27.08.2010. Wolf Biermann erzählt in der Welt, wie Manes Sperber ihm einen Zahn zog. In der FAZ schreibt Jan Faktor über das Konzentrationslager Christianstadt, wo seine Mutter und Großmutter Zwangsarbeit für die Nazis leisteten. In der SZ kritisiert Herfried Münkler die Rolle von Wikileaks bei den jüngsten Enthüllungen über Afghanistan. Techcrunch amüsiert sich über die Anwälte von Facebook, die das Wort Face als Markenzeichen schützen wollen.
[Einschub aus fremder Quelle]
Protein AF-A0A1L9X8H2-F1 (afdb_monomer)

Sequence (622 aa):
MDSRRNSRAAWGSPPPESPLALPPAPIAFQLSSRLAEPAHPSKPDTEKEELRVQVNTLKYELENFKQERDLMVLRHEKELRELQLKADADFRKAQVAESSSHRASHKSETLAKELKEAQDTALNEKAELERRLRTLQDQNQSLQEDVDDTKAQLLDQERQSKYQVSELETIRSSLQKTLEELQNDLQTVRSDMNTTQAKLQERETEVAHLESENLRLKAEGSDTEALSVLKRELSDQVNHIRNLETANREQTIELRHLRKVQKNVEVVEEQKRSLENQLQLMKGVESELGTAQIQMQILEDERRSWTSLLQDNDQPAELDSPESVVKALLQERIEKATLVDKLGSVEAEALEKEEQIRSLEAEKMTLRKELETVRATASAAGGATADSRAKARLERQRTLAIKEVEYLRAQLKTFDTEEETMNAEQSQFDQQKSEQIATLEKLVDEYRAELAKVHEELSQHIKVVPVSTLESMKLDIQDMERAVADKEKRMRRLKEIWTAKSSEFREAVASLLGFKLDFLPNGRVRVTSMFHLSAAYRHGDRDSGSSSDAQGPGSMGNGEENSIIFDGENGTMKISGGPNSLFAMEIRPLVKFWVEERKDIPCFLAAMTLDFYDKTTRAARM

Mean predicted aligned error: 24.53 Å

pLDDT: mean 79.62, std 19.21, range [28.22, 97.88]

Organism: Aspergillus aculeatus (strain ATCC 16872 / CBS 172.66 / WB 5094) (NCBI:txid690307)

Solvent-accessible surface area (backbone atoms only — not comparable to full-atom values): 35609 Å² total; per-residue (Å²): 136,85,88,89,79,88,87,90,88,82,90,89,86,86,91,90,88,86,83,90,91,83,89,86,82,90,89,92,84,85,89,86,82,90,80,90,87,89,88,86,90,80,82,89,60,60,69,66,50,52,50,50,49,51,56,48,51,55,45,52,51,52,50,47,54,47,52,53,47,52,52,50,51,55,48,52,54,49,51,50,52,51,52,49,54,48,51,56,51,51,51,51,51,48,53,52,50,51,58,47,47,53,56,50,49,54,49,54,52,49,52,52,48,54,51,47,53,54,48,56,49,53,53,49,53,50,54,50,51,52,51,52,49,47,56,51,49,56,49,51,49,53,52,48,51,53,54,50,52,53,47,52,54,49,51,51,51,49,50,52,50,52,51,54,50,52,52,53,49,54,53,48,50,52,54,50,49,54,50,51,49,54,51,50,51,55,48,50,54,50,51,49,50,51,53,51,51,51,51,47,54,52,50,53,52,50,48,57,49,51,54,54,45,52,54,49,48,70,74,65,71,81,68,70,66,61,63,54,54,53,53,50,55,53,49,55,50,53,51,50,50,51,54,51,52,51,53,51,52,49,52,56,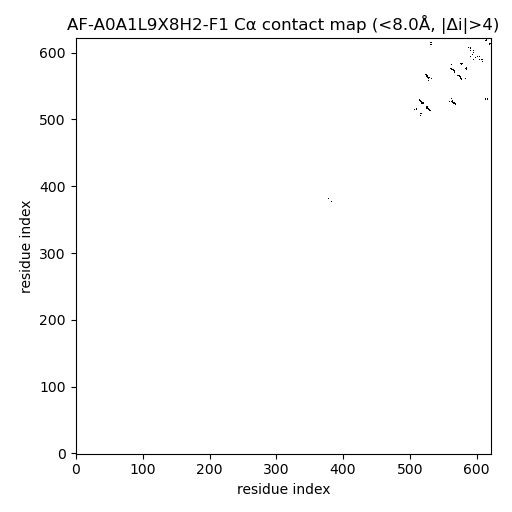48,49,56,56,48,50,56,50,52,49,54,53,48,54,54,49,50,53,51,48,52,51,52,38,54,52,48,47,51,49,51,49,52,53,49,51,50,50,52,51,51,51,51,51,47,51,54,48,52,49,48,49,51,52,48,61,75,68,51,82,62,103,62,86,71,93,68,87,39,74,67,53,56,52,50,50,56,51,47,54,51,51,54,52,49,55,51,52,54,53,46,54,54,52,51,53,53,48,53,56,52,51,52,55,46,53,52,53,52,50,50,54,53,50,55,49,52,53,52,48,54,53,48,51,54,44,57,76,65,53,51,77,64,52,60,58,57,53,55,63,48,55,56,54,53,54,60,48,56,54,53,51,55,53,50,54,53,51,51,51,54,53,49,56,56,45,62,77,70,61,85,80,59,70,78,64,46,54,55,55,49,51,54,47,48,57,51,49,52,49,50,50,51,50,50,48,52,49,50,50,50,50,51,50,55,44,55,76,66,50,84,79,74,55,67,68,58,57,49,47,52,51,51,55,47,53,53,49,51,51,53,47,54,54,48,50,54,49,53,49,51,51,52,50,52,50,51,51,54,52,44,55,51,36,51,50,41,26,72,76,68,39,34,43,67,49,81,43,99,82,75,27,39,38,38,31,55,65,45,60,80,48,72,89,74,59,88,82,79,90,86,85,82,87,81,94,83,79,96,56,100,83,81,80,77,92,64,67,49,67,28,38,38,37,34,78,90,79,73,44,79,45,62,27,65,39,86,82,21,71,56,38,56,68,49,40,66,50,44,44,57,23,47,70,72,63,63,34,62,71,62,32,53,52,53,50,48,48,57,26,36,58,73,30,85,66,45,81,62,99

Radius of gyration: 67.99 Å; Cα contacts (8 Å, |Δi|>4): 139; chains: 1; bounding box: 161×89×225 Å

InterPro domains:
  IPR008672 Spindle assembly checkpoint component Mad1 [PF05557] (427-531)
  IPR008672 Spindle assembly checkpoint component Mad1 [PTHR23168] (38-460)

Secondary structure (DSSP, 8-state):
---------------------------------------------HHHHHHHHHHHHHHHHHHHHHHHHHHHHHHHHHHHHHHHHHHHHHHHHHHHHHHHHHHHHHHHHHHHHHHHHHHHHHHHHHHHHHHHHHHHHHHHHHHHHHHHHHHHHHHHHHHHHHHHHHHHHHHHHHHHHHHHHHHHHHHHHHHHHHHHHHHHHHHHHHHHHHHHHHHHHHHH---SSHHHHHHHHHHHHHHHHHHHHHHHHHHHHHHHHHHHHHHHHHHHHHHHHHHHHHHHHHHHHHHHHHHHHHHHHHHHHHHHHHHHHSS--SS--TT--HHHHHHHHHHHHHHHHHHHHHHHHHHHHHHHHHHHHHHHHHHHHHHHHHHHHHHHHHHHTTTHHHHHHHHHHHHHHHHHHHHHHHHHHHHHHHHHHHHTT-TT-HHHHHHHHHHHHHHHHHHHHHHHHHHHHHHHHHHHHS-PPPHHHHHHHHHHHHHHHHHHHHHHHHHHHHHHHHHHHHHHHHHHHHHHHSEEEEE-TTS-EEEEESSS--GGG--S-----------STT------SS-EEEETTTTEEEETT-TTSHHHHHSHHHIIIIIIIS--HHHHHHHHHHHHHHHSTTGGG-

Foldseek 3Di:
DDDDDDDDDDDDDDDDDDDDDDDDDDDDDDDDDDDDDDDDDDDDPVVVVVVVVVVVVVVVVVVVVVVVVVVVVVVVVVVVVVVVVVVVVVVVVVVVVVVVVVVVVVVVVVVVVVVVVVVVVVVVVVVVVVVVVVVVVVVVVVVVVVVVVVVVVVVVVVVVVVVVVVVVVVVVVVVVVVVVVVVVVVVVVVVVVVVVVVVVVVVVVVVVVVVVVVVVCVVVPDDDVVVVVVVVVVVVVVVVVVVVVVVVVVVVVVVVVVVVVVVVVVVVVVVVVVVLVVLVVVVVVVVVVVVVVVVVVVVVVVVVVVCVVVPDDVDDDPCPDPVSVVVVVVVVVVVVVVVVVVVVVVVVVVVVVVVVVVVVVVVVVVVVVVVVVVVVVVVVVVCVVVVVVVVVVVVVVVVVVVVVVVVVVVVVVVVVVVVVPPPDDVPVVVVVVVVVVVVVVVVVVVVVVVVVVVVVVVVVVPPDDDPVNVVVVVVVVVVVVVVVVVVVVVVVVVVVVVVVVVVVVQVVCCVPQQWGWDQDPVRKIKIAGNLAPPPVPPPDDDDDDDDDDDPDPPDDDDPQAQIWIADPVVRDIDHHPDCPRPNNVVLVVLCCVCCVVPNHPVVSSNVVNVVSCCVDPNVVSD

Structure (mmCIF, N/CA/C/O backbone):
data_AF-A0A1L9X8H2-F1
#
_entry.id   AF-A0A1L9X8H2-F1
#
loop_
_atom_site.group_PDB
_atom_site.id
_atom_site.type_symbol
_atom_site.label_atom_id
_atom_site.label_alt_id
_atom_site.label_comp_id
_atom_site.label_asym_id
_atom_site.label_entity_id
_atom_site.label_seq_id
_atom_site.pdbx_PDB_ins_code
_atom_site.Cartn_x
_atom_site.Cartn_y
_atom_site.Cartn_z
_atom_site.occupancy
_atom_site.B_iso_or_equiv
_atom_site.auth_seq_id
_atom_site.auth_comp_id
_atom_site.auth_asym_id
_atom_site.auth_atom_id
_atom_site.pdbx_PDB_model_num
ATOM 1 N N . MET A 1 1 ? -15.926 25.225 -70.276 1.00 38.28 1 MET A N 1
ATOM 2 C CA . MET A 1 1 ? -15.155 26.138 -69.410 1.00 38.28 1 MET A CA 1
ATOM 3 C C . MET A 1 1 ? -13.719 25.625 -69.416 1.00 38.28 1 MET A C 1
ATOM 5 O O . MET A 1 1 ? -13.394 24.772 -68.609 1.00 38.28 1 MET A O 1
ATOM 9 N N . ASP A 1 2 ? -12.935 25.813 -70.481 1.00 35.94 2 ASP A N 1
ATOM 10 C CA . ASP A 1 2 ? -12.435 27.079 -71.067 1.00 35.94 2 ASP A CA 1
ATOM 11 C C . ASP A 1 2 ? -11.404 27.745 -70.137 1.00 35.94 2 ASP A C 1
ATOM 13 O O . ASP A 1 2 ? -11.673 27.931 -68.959 1.00 35.94 2 ASP A O 1
ATOM 17 N N . SER A 1 3 ? -10.204 28.115 -70.599 1.00 37.22 3 SER A N 1
ATOM 18 C CA . SER A 1 3 ? -9.962 28.806 -71.879 1.00 37.22 3 SER A CA 1
ATOM 19 C C . SER A 1 3 ? -8.738 28.340 -72.691 1.00 37.22 3 SER A C 1
ATOM 21 O O . SER A 1 3 ? -7.858 27.636 -72.209 1.00 37.22 3 SER A O 1
ATOM 23 N N . ARG A 1 4 ? -8.695 28.767 -73.963 1.00 41.91 4 ARG A N 1
ATOM 24 C CA . ARG A 1 4 ? -7.690 28.420 -74.990 1.00 41.91 4 ARG A CA 1
ATOM 25 C C . ARG A 1 4 ? -6.546 29.444 -75.101 1.00 41.91 4 ARG A C 1
ATOM 27 O O . ARG A 1 4 ? -6.820 30.640 -75.031 1.00 41.91 4 ARG A O 1
ATOM 34 N N . ARG A 1 5 ? -5.354 28.978 -75.511 1.00 38.31 5 ARG A N 1
ATOM 35 C CA . ARG A 1 5 ? -4.437 29.519 -76.564 1.00 38.31 5 ARG A CA 1
ATOM 36 C C . ARG A 1 5 ? -3.217 28.568 -76.632 1.00 38.31 5 ARG A C 1
ATOM 38 O O . ARG A 1 5 ? -2.666 28.272 -75.587 1.00 38.31 5 ARG A O 1
ATOM 45 N N . ASN A 1 6 ? -2.847 27.891 -77.729 1.00 40.53 6 ASN A N 1
ATOM 46 C CA . ASN A 1 6 ? -2.595 28.300 -79.128 1.00 40.53 6 ASN A CA 1
ATOM 47 C C . ASN A 1 6 ? -1.408 29.290 -79.213 1.00 40.53 6 ASN A C 1
ATOM 49 O O . ASN A 1 6 ? -1.482 30.332 -78.574 1.00 40.53 6 ASN A O 1
ATOM 53 N N . SER A 1 7 ? -0.307 29.077 -79.951 1.00 38.84 7 SER A N 1
ATOM 54 C CA . SER A 1 7 ? 0.041 28.154 -81.069 1.00 38.84 7 SER A CA 1
ATOM 55 C C . SER A 1 7 ? 1.561 27.802 -80.997 1.00 38.84 7 SER A C 1
ATOM 57 O O . SER A 1 7 ? 2.189 28.216 -80.031 1.00 38.84 7 SER A O 1
ATOM 59 N N . ARG A 1 8 ? 2.263 27.072 -81.890 1.00 35.59 8 ARG A N 1
ATOM 60 C CA . ARG A 1 8 ? 2.111 26.710 -83.325 1.00 35.59 8 ARG A CA 1
ATOM 61 C C . ARG A 1 8 ? 2.982 25.464 -83.643 1.00 35.59 8 ARG A C 1
ATOM 63 O O . ARG A 1 8 ? 3.860 25.145 -82.852 1.00 35.59 8 ARG A O 1
ATOM 70 N N . ALA A 1 9 ? 2.779 24.780 -84.778 1.00 36.62 9 ALA A N 1
ATOM 71 C CA . ALA A 1 9 ? 3.426 23.489 -85.089 1.00 36.62 9 ALA A CA 1
ATOM 72 C C . ALA A 1 9 ? 4.201 23.427 -86.429 1.00 36.62 9 ALA A C 1
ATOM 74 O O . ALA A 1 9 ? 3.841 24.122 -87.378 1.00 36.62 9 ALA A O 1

Wir brauchen keine Achsen mehr

26.08.2010. In der Jungle World spricht Agnes Heller über die Kontinuität des Antisemitismus in Ungarn. Im Freitag unterhalten sich vier Architekten über Sinn und Unsinn des Stadtschloss-Wiederaufbaus in Berlin. Die FAZ wirft Thilo Sarrazin Rassi... äh, Biologismus vor. In der Zeit sagt Sarrazin: "Ich bin kein Rassist" und stellt dann Thesen über Fertilität und Durchschnittsintelligenz auf. Außerdem feiern wir die Renaissance des Lindy Hop.

Die kleinen Pfützen

25.08.2010. Das Handelsblatt hat von der Wikipedia gelernt: Es gibt im Leben auch Altruismus. Die FR ist nicht zufrieden mit der neuen Dauerausstellung der "Topografie des Terrors". In der taz macht Dani Levy folgende Alternative auf: Entweder es ist lustig, oder es kostet mich den Kopf. Die New York Times meldet: Die Agentur Wylie wird keine eigenen Ebooks produzieren - Randomhouse hat gewonnen. Carta legt offfen, wie die Stadt Duisburg im Interesse der Transparenz auf Kommunikation verzichtet.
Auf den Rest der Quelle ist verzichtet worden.